Françoise Vergier
Picasso m'a morduefrom September 10 to October 29 - 2011
print" Ce n’est pas l’oeil qui voit. Ce n’est pas l’âme. C’est le corps comme totalité ouverte"
Merleau-Ponty
Comment Picasso a t il bien pu s’y prendre pour mordre Françoise Vergier ? En nourrissant sa propre excellence des moments les plus fertiles de sa longue vie amoureuse. En exerçant sa puissance à déconstruire les formes... et les femmes qui l’entouraient. En devenant cette figure colossale à laquelle il faut s’affronter quand on peint, quand on sculpte.

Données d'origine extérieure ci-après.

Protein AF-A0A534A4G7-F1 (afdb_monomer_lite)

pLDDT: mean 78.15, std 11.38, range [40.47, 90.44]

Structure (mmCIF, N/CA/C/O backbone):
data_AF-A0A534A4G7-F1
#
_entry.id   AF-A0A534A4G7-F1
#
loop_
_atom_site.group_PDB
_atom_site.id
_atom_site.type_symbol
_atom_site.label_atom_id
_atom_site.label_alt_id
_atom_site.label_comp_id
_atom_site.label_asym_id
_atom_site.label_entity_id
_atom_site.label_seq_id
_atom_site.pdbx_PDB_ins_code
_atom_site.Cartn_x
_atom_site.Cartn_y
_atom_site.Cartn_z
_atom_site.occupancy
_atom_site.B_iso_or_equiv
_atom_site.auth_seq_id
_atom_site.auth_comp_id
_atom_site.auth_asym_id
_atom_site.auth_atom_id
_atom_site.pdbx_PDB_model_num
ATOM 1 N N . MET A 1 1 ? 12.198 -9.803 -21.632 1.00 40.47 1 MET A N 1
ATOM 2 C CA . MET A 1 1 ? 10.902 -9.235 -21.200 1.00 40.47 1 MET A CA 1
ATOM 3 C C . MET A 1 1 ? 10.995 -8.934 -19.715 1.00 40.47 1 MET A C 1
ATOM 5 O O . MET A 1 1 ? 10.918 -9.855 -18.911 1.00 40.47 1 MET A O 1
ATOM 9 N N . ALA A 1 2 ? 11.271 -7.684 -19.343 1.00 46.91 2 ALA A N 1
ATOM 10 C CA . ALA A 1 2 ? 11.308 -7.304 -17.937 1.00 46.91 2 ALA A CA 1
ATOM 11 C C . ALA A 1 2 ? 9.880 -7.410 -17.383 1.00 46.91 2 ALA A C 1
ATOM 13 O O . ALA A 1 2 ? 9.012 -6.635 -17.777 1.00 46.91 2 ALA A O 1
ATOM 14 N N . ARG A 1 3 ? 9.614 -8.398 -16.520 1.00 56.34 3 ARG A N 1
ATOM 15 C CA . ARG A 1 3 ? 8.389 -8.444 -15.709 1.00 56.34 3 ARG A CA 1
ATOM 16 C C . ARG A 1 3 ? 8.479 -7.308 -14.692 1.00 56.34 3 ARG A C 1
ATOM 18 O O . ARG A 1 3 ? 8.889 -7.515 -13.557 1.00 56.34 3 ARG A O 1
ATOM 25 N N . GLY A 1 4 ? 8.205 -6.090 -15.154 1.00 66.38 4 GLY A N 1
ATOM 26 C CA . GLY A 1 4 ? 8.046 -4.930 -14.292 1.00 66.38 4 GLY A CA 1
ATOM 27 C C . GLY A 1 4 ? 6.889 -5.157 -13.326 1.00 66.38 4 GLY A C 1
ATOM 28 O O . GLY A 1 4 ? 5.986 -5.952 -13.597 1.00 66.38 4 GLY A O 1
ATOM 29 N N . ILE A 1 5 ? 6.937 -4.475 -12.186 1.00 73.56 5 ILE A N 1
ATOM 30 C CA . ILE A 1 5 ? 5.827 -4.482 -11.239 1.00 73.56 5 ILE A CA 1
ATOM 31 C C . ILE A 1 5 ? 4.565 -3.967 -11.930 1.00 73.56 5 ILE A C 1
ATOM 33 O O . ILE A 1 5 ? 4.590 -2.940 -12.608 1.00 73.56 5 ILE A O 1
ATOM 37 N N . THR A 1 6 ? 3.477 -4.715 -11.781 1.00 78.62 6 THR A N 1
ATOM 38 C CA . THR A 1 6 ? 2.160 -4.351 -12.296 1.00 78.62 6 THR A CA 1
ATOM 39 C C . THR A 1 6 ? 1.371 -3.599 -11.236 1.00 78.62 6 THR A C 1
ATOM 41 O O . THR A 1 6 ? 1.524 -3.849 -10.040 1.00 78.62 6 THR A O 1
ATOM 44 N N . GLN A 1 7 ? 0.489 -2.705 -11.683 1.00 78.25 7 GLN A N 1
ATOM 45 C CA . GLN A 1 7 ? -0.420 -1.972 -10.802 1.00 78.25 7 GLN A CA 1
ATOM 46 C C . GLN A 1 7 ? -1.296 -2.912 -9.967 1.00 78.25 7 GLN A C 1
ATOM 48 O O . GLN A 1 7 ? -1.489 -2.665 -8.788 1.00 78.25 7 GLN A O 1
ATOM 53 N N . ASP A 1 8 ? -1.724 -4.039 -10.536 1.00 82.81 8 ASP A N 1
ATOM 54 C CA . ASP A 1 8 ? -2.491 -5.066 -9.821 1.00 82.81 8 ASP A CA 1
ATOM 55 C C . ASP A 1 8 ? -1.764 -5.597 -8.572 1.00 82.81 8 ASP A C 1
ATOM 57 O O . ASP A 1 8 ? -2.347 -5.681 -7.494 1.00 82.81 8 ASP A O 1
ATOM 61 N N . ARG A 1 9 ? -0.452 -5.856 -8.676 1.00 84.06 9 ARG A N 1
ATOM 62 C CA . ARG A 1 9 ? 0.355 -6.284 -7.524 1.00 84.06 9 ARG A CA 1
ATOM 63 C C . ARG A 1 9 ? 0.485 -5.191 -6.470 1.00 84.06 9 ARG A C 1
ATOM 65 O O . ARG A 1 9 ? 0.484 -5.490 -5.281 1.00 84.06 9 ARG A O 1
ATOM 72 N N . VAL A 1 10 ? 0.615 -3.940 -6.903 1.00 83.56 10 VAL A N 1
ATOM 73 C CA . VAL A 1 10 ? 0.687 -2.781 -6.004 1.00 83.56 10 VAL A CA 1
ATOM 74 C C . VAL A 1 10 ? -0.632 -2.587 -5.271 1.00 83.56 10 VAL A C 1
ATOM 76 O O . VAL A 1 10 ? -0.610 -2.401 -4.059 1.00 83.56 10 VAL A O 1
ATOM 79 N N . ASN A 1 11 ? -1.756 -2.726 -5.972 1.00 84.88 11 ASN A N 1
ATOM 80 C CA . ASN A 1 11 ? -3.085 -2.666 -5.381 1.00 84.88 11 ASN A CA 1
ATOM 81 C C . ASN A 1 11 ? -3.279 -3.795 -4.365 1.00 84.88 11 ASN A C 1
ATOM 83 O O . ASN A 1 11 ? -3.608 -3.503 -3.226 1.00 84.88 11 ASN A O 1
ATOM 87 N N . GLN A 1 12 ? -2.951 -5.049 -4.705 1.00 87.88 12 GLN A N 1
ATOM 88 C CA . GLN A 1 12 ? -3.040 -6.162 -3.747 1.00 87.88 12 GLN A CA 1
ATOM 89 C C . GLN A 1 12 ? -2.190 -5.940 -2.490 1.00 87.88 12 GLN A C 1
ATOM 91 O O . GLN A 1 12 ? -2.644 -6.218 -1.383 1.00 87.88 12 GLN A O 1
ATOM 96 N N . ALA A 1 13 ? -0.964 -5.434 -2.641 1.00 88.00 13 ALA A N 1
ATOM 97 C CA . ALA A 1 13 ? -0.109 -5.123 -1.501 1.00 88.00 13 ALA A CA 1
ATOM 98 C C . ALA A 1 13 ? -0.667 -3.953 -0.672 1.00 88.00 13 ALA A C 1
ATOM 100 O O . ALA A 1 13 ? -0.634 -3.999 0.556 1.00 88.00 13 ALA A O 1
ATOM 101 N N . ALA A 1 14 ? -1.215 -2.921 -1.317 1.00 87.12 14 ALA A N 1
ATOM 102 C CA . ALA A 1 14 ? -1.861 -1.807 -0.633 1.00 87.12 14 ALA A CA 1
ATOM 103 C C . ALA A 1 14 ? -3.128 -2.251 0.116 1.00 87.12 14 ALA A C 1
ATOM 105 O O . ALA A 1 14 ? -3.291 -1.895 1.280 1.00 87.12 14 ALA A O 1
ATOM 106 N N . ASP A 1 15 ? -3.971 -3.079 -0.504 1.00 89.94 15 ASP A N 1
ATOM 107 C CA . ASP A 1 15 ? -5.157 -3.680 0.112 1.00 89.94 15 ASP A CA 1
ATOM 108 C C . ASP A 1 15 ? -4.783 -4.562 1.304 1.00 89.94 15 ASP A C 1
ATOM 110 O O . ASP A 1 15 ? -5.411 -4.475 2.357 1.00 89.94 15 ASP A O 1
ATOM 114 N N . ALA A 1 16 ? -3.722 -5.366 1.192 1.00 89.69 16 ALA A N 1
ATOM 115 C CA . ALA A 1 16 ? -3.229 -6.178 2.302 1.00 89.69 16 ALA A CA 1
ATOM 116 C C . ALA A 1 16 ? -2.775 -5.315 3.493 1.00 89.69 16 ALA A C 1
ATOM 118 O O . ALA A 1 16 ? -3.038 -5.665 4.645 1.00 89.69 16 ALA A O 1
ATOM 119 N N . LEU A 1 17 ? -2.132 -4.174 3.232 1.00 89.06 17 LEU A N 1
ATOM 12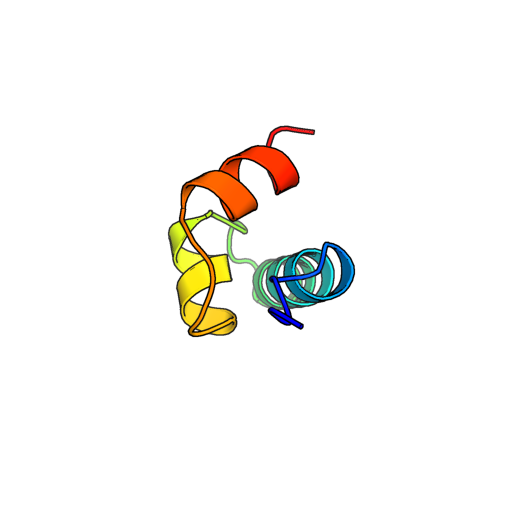0 C CA . LEU A 1 17 ? -1.739 -3.217 4.270 1.00 89.06 17 LEU A CA 1
ATOM 121 C C . LEU A 1 17 ? -2.960 -2.526 4.889 1.00 89.06 17 LEU A C 1
ATOM 123 O O . LEU A 1 17 ? -3.060 -2.453 6.113 1.00 89.06 17 LEU A O 1
ATOM 127 N N . LEU A 1 18 ? -3.922 -2.099 4.068 1.00 88.94 18 LEU A N 1
ATOM 128 C CA . LEU A 1 18 ? -5.178 -1.506 4.533 1.00 88.94 18 LEU A CA 1
ATOM 129 C C . LEU A 1 18 ? -5.989 -2.483 5.388 1.00 88.94 18 LEU A C 1
ATOM 131 O O . LEU A 1 18 ? -6.493 -2.099 6.441 1.00 88.94 18 LEU A O 1
ATOM 135 N N . ALA A 1 19 ? -6.057 -3.755 4.991 1.00 90.44 19 ALA A N 1
ATOM 136 C CA . ALA A 1 19 ? -6.718 -4.814 5.751 1.00 90.44 19 ALA A CA 1
ATOM 137 C C . ALA A 1 19 ? -6.055 -5.062 7.117 1.00 90.44 19 ALA A C 1
ATOM 139 O O . ALA A 1 19 ? -6.727 -5.457 8.068 1.00 90.44 19 ALA A O 1
ATOM 140 N N . ARG A 1 20 ? -4.751 -4.787 7.241 1.00 89.44 20 ARG A N 1
ATOM 141 C CA . ARG A 1 20 ? -4.016 -4.803 8.518 1.00 89.44 20 ARG A CA 1
ATOM 142 C C . ARG A 1 20 ? -4.210 -3.525 9.344 1.00 89.44 20 ARG A C 1
ATOM 144 O O . ARG A 1 20 ? -3.691 -3.440 10.454 1.00 89.44 20 ARG A O 1
ATOM 151 N N . GLY A 1 21 ? -4.936 -2.532 8.825 1.00 90.19 21 GLY A N 1
ATOM 152 C CA . GLY A 1 21 ? -5.075 -1.207 9.433 1.00 90.19 21 GLY A CA 1
ATOM 153 C C . GLY A 1 21 ? -3.821 -0.340 9.286 1.00 90.19 21 GLY A C 1
ATOM 154 O O . GLY A 1 21 ? -3.682 0.677 9.966 1.00 90.19 21 GLY A O 1
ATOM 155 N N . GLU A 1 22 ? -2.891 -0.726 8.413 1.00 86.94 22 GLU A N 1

Françoise Vergier, mordue, a donc choisi de considérer cet affrontement comme un mobile inspirateur, et de contre attaquer par la ruse, par l’humour, et sur un autre versant, par la reconstruction de ce qu’il y a eu de cassé dans cette épopée artistique et sexuelle. On trouve ici les aspects de chaque courant de sa tactique guerrière toute personnelle.
La ruse et l’humour résident dans un usage réapproprié de la défiguration.
Pour m’approcher de la peinture de Picasso, j’ai trouvé l’idée du bas-relief qui m’a permis de malmener et de défigurer les têtes
En effet, les visages que contiennent ses curieuses boîtes, mi cadres, mi tables de jeu, sont écrasés au point qu’on ne saurait dire s’il s’agit de modelage aplati ou de haut relief trompeur. Traversés de part en part ou entourés en partie par des évocations de cadre, ces physionomies douces font les frais d’une lutte avec les limites de la représentation, sur fond de dessin sauvage, affranchi de la perspective occidentale, morcelé, divagant en liberté dans une superposition de plans magique et instinctive.
Shitao soutenait « que la peinture émane du cœur ». Françoise Vergier rejoint le maître chinois dans la conviction qu’on ne peint qu’ intimement traversé de ce que l’on vit, sans volonté d’arraisonner le réel en le re-présentant.
Au nombre des motifs croisés de ses compositions, les damiers et les pions racontent le jeu d’une femme qui ne fera jamais d’ « ouvrage de dame » et mettra toujours la féminité en œuvre avec l’énergie d’une déesse primitive.
En contrepoint de tous ces combats, les images de la réparation sont riches et évidentes de volupté. Âmes sœurs inséparables, protégées par d’innombrables talismans minuscules, fétiches précieux brillant sous la transparence de globes antiques, tracés complémentaires de la lumière et du métal où l’on peut lire le dessin d’une matrice pleine ou d’un cœur battant, les unions sont nombreuses dans ce travail qui veut répondre au conflit par la réconciliation.
Au centre de cet ensemble, un corps se tourne et se dresse, portant haut les ors impériales d’un hymne à la sensualité victorieuse, les motifs de son incroyable couronne répondant au galbe parfait de son séant.
Je me suis figurée être une femme de Picasso, j’ai donc été traversée par toutes ses femmes, et bien sûr, à mon tour, je me suis retrouvée être une « mordue » ! Une bonne raison de retomber sur mes thèmes favoris ! L’entre-deux de la peinture et de la sculpture, du féminin et du masculin, de l’autel dressé à l’amour, du corps féminin et de la solitude inhérente à la personne.
Dans cette statue, j’ai voulu mettre ce que Philippe Sollers dit de la peinture de Picasso et qu’il nomme comme étant « le diagnostic sexuel, toujours monumental transposé en plein cœur ». Cette sculpture expose autant le centre sexuel d’un corps féminin que l’effort surmonté du corps abandonné par le peintre. Elle est son sexe comme origine à la création. Elle est le triomphe de sa propre restauration et de son intégrité maîtrisée. La « femme de Picasso » qui refuse sa destruction et s’échappe mérite l’or.